__RECORDS FOR THE TASK__
== Segment start ==
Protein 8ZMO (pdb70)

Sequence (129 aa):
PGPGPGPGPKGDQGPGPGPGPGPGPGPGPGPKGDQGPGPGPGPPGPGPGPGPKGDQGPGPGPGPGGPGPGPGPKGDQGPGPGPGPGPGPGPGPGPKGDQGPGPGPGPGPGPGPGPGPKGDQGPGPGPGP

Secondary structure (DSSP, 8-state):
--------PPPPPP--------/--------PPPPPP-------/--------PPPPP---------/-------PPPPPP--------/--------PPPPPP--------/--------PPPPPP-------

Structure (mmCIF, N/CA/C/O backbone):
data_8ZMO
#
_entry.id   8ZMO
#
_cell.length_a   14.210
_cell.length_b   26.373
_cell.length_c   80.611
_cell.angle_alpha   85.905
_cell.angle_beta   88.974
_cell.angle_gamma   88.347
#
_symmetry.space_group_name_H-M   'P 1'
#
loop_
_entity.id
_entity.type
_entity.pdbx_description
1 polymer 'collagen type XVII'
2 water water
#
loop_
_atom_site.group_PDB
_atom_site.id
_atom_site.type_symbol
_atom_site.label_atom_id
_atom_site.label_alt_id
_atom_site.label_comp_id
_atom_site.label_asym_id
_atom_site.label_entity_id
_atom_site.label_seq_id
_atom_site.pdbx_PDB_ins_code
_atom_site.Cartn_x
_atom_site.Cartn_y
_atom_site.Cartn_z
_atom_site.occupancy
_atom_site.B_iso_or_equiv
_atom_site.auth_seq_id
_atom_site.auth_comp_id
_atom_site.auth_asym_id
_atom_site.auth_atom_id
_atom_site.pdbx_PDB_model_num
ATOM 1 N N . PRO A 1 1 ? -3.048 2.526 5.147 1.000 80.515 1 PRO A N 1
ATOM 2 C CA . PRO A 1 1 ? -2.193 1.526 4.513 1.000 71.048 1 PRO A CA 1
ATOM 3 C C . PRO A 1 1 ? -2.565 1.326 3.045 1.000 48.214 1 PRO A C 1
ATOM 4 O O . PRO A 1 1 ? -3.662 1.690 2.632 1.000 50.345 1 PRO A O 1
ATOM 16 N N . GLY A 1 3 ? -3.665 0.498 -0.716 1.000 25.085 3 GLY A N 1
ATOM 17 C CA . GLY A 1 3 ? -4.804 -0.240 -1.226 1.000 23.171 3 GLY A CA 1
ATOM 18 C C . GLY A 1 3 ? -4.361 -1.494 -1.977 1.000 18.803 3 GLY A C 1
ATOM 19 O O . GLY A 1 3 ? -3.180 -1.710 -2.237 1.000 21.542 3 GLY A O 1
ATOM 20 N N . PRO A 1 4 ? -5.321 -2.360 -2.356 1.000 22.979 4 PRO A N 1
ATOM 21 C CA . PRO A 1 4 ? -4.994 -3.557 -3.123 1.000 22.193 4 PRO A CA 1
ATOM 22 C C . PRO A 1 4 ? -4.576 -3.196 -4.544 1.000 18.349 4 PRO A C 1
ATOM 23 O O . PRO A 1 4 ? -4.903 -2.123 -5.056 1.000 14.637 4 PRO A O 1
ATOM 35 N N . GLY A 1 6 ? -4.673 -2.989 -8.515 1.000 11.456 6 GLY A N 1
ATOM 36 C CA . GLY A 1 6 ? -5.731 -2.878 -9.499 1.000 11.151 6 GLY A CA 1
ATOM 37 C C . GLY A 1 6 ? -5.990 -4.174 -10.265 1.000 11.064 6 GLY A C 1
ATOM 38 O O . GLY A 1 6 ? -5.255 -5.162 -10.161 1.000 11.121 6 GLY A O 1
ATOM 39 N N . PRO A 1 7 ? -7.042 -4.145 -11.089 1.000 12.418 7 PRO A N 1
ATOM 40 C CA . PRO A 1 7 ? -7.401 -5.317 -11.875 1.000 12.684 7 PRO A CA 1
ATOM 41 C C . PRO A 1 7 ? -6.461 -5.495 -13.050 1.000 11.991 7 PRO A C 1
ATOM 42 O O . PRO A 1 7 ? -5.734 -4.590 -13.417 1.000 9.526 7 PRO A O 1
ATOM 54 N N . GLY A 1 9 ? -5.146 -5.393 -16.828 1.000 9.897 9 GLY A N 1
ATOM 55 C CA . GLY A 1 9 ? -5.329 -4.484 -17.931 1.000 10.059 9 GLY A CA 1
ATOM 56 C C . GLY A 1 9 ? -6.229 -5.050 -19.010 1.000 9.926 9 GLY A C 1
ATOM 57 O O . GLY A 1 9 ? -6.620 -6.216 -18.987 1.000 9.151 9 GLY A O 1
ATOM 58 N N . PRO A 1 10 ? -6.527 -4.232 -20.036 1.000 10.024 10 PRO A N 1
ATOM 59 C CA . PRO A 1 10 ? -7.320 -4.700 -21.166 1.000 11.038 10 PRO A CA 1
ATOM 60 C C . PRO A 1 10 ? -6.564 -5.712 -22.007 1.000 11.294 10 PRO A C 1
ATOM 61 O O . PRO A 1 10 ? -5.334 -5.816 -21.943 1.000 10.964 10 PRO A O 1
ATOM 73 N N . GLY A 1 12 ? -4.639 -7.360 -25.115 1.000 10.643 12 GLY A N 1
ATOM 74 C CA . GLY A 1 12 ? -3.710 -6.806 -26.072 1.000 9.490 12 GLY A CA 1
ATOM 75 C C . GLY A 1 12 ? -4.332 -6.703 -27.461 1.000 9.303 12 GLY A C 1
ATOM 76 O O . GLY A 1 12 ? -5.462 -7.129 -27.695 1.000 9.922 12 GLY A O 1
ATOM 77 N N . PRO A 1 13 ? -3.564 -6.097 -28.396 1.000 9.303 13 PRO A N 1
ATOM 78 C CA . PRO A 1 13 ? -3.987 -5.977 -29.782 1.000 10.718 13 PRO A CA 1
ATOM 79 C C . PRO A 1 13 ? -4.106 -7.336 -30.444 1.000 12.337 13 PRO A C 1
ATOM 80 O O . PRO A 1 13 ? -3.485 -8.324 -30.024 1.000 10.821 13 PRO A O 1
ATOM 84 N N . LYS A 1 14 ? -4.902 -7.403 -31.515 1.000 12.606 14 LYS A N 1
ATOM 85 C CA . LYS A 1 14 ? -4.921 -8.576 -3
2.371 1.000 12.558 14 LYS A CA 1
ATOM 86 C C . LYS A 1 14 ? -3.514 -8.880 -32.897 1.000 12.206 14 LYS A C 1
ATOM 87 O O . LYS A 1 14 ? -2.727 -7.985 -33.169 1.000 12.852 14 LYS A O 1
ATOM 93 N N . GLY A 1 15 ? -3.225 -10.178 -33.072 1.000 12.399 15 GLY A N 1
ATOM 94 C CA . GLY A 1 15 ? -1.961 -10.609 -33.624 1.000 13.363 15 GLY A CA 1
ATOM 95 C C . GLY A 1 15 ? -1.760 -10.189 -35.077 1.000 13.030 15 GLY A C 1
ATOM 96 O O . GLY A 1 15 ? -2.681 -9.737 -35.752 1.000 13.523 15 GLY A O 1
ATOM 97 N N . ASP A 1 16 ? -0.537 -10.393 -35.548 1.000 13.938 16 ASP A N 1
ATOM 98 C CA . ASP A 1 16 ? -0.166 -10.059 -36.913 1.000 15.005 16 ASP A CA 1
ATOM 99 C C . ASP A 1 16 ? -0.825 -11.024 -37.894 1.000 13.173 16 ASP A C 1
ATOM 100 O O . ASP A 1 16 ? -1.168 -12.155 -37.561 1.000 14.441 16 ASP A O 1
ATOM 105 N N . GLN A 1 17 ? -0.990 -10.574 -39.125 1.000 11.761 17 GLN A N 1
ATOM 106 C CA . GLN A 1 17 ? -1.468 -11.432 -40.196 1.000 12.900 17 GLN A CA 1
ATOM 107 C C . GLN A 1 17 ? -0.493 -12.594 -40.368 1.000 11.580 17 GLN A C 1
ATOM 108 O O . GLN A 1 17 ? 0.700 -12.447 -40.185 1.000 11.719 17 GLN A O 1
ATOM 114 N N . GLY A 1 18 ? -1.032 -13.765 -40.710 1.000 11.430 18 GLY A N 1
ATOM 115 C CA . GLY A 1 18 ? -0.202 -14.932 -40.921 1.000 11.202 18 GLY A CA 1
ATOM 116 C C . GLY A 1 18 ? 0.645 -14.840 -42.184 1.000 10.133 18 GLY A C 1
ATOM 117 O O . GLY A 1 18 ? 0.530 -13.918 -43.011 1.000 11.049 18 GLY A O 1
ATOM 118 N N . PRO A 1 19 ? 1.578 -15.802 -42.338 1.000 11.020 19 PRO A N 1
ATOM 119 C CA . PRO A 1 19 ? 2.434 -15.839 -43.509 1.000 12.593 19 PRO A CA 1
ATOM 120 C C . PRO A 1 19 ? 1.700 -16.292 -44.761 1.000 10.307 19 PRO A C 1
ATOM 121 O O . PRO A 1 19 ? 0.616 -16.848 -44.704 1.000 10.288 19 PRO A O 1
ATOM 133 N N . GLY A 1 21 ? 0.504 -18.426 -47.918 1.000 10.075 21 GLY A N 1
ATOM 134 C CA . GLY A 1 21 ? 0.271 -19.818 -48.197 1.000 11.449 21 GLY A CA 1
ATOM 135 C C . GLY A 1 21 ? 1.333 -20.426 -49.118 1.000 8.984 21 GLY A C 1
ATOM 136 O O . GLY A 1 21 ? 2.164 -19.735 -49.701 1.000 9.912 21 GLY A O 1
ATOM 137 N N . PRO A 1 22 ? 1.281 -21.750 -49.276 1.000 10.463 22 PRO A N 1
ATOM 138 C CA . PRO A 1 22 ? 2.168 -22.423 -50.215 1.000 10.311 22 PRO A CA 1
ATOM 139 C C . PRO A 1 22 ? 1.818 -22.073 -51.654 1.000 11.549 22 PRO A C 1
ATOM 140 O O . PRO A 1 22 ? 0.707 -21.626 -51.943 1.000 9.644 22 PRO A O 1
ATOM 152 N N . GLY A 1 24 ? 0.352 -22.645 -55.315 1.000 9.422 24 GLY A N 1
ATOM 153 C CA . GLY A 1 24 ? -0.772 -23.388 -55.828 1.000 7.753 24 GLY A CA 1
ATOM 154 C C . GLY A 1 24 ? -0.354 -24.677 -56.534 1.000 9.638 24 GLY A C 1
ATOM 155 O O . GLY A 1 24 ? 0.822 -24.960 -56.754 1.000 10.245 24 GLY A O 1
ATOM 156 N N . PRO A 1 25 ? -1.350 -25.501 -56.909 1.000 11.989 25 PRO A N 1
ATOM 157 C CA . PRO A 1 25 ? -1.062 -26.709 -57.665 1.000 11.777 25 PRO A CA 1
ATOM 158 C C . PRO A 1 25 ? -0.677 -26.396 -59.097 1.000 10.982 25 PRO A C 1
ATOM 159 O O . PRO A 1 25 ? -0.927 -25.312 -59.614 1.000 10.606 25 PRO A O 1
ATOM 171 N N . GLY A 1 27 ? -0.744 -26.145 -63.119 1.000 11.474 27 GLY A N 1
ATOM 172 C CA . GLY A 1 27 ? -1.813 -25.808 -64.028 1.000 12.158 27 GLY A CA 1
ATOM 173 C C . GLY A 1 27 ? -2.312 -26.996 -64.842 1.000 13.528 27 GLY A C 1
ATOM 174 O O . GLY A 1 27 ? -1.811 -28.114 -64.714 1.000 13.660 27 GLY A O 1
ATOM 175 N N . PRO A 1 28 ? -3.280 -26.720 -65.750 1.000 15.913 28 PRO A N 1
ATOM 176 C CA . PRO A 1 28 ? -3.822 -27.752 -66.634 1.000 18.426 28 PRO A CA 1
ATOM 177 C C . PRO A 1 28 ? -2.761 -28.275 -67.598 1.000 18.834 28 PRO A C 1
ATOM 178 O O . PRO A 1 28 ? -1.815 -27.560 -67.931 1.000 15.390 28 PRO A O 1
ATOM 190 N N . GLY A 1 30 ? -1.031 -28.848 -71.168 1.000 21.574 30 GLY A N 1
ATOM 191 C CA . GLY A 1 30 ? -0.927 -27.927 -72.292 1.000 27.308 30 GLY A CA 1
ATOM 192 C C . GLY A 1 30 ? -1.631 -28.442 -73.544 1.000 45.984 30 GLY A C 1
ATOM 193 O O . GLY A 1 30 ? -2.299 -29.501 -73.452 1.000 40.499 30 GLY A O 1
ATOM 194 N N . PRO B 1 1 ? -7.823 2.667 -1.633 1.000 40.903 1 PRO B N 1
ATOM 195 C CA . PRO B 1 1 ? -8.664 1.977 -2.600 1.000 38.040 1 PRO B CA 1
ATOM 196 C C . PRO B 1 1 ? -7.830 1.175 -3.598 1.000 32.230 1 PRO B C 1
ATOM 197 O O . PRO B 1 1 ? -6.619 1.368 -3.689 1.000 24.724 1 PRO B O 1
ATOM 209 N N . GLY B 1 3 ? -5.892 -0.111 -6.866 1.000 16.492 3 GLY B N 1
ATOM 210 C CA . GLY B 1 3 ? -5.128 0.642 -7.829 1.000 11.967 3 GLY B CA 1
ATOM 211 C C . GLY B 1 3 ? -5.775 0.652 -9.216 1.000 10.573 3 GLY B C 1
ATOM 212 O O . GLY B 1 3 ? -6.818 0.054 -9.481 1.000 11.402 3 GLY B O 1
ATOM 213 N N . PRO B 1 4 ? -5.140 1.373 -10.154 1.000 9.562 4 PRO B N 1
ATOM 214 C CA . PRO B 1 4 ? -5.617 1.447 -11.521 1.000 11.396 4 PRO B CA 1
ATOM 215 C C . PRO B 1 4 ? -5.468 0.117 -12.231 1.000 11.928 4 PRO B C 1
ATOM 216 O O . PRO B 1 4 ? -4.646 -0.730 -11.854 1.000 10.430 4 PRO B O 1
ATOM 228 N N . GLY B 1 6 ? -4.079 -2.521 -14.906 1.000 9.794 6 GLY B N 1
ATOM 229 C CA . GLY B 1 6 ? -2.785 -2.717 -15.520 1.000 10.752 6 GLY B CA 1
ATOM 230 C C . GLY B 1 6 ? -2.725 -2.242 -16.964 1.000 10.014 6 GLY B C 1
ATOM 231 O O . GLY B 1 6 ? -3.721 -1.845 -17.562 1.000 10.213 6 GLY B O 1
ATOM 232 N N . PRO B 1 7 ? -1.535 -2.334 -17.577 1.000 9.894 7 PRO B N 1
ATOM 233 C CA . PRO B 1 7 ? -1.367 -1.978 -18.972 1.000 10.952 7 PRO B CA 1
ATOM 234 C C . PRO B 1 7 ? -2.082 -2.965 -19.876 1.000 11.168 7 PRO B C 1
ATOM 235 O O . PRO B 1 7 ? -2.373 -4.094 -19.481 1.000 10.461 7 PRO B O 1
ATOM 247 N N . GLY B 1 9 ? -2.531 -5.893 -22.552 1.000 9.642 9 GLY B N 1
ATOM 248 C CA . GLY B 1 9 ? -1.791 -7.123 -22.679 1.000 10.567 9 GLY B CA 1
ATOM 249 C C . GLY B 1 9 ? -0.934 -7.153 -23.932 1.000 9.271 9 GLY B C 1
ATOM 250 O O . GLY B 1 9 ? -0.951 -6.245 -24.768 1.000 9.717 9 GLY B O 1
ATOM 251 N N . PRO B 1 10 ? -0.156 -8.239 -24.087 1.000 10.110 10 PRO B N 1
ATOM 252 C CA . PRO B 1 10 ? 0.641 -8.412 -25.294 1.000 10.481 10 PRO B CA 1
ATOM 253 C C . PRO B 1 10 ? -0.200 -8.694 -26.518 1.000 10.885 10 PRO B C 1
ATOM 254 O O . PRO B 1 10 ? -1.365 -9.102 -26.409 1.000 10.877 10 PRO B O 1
== Segment end ==
__TASK__
Using the entries shown above, reproduce verbatim the lines from the line bearing "ATOM 134 C CA" to the line bearing "ATOM 152 N N", inclusive.

__RESPONSE BELOW__
ATOM 134 C CA . GLY A 1 21 ? 0.271 -19.818 -48.197 1.000 11.449 21 GLY A CA 1
ATOM 135 C C . GLY A 1 21 ? 1.333 -20.426 -49.118 1.000 8.984 21 GLY A C 1
ATOM 136 O O . GLY A 1 21 ? 2.164 -19.735 -49.701 1.000 9.912 21 GLY A O 1
ATOM 137 N N . PRO A 1 22 ? 1.281 -21.750 -49.276 1.000 10.463 22 PRO A N 1
ATOM 138 C CA . PRO A 1 22 ? 2.168 -22.423 -50.215 1.000 10.311 22 PRO A CA 1
ATOM 139 C C . PRO A 1 22 ? 1.818 -22.073 -51.654 1.000 11.549 22 PRO A C 1
ATOM 140 O O . PRO A 1 22 ? 0.707 -21.626 -51.943 1.000 9.644 22 PRO A O 1
ATOM 152 N N . GLY A 1 24 ? 0.352 -22.645 -55.315 1.000 9.422 24 GLY A N 1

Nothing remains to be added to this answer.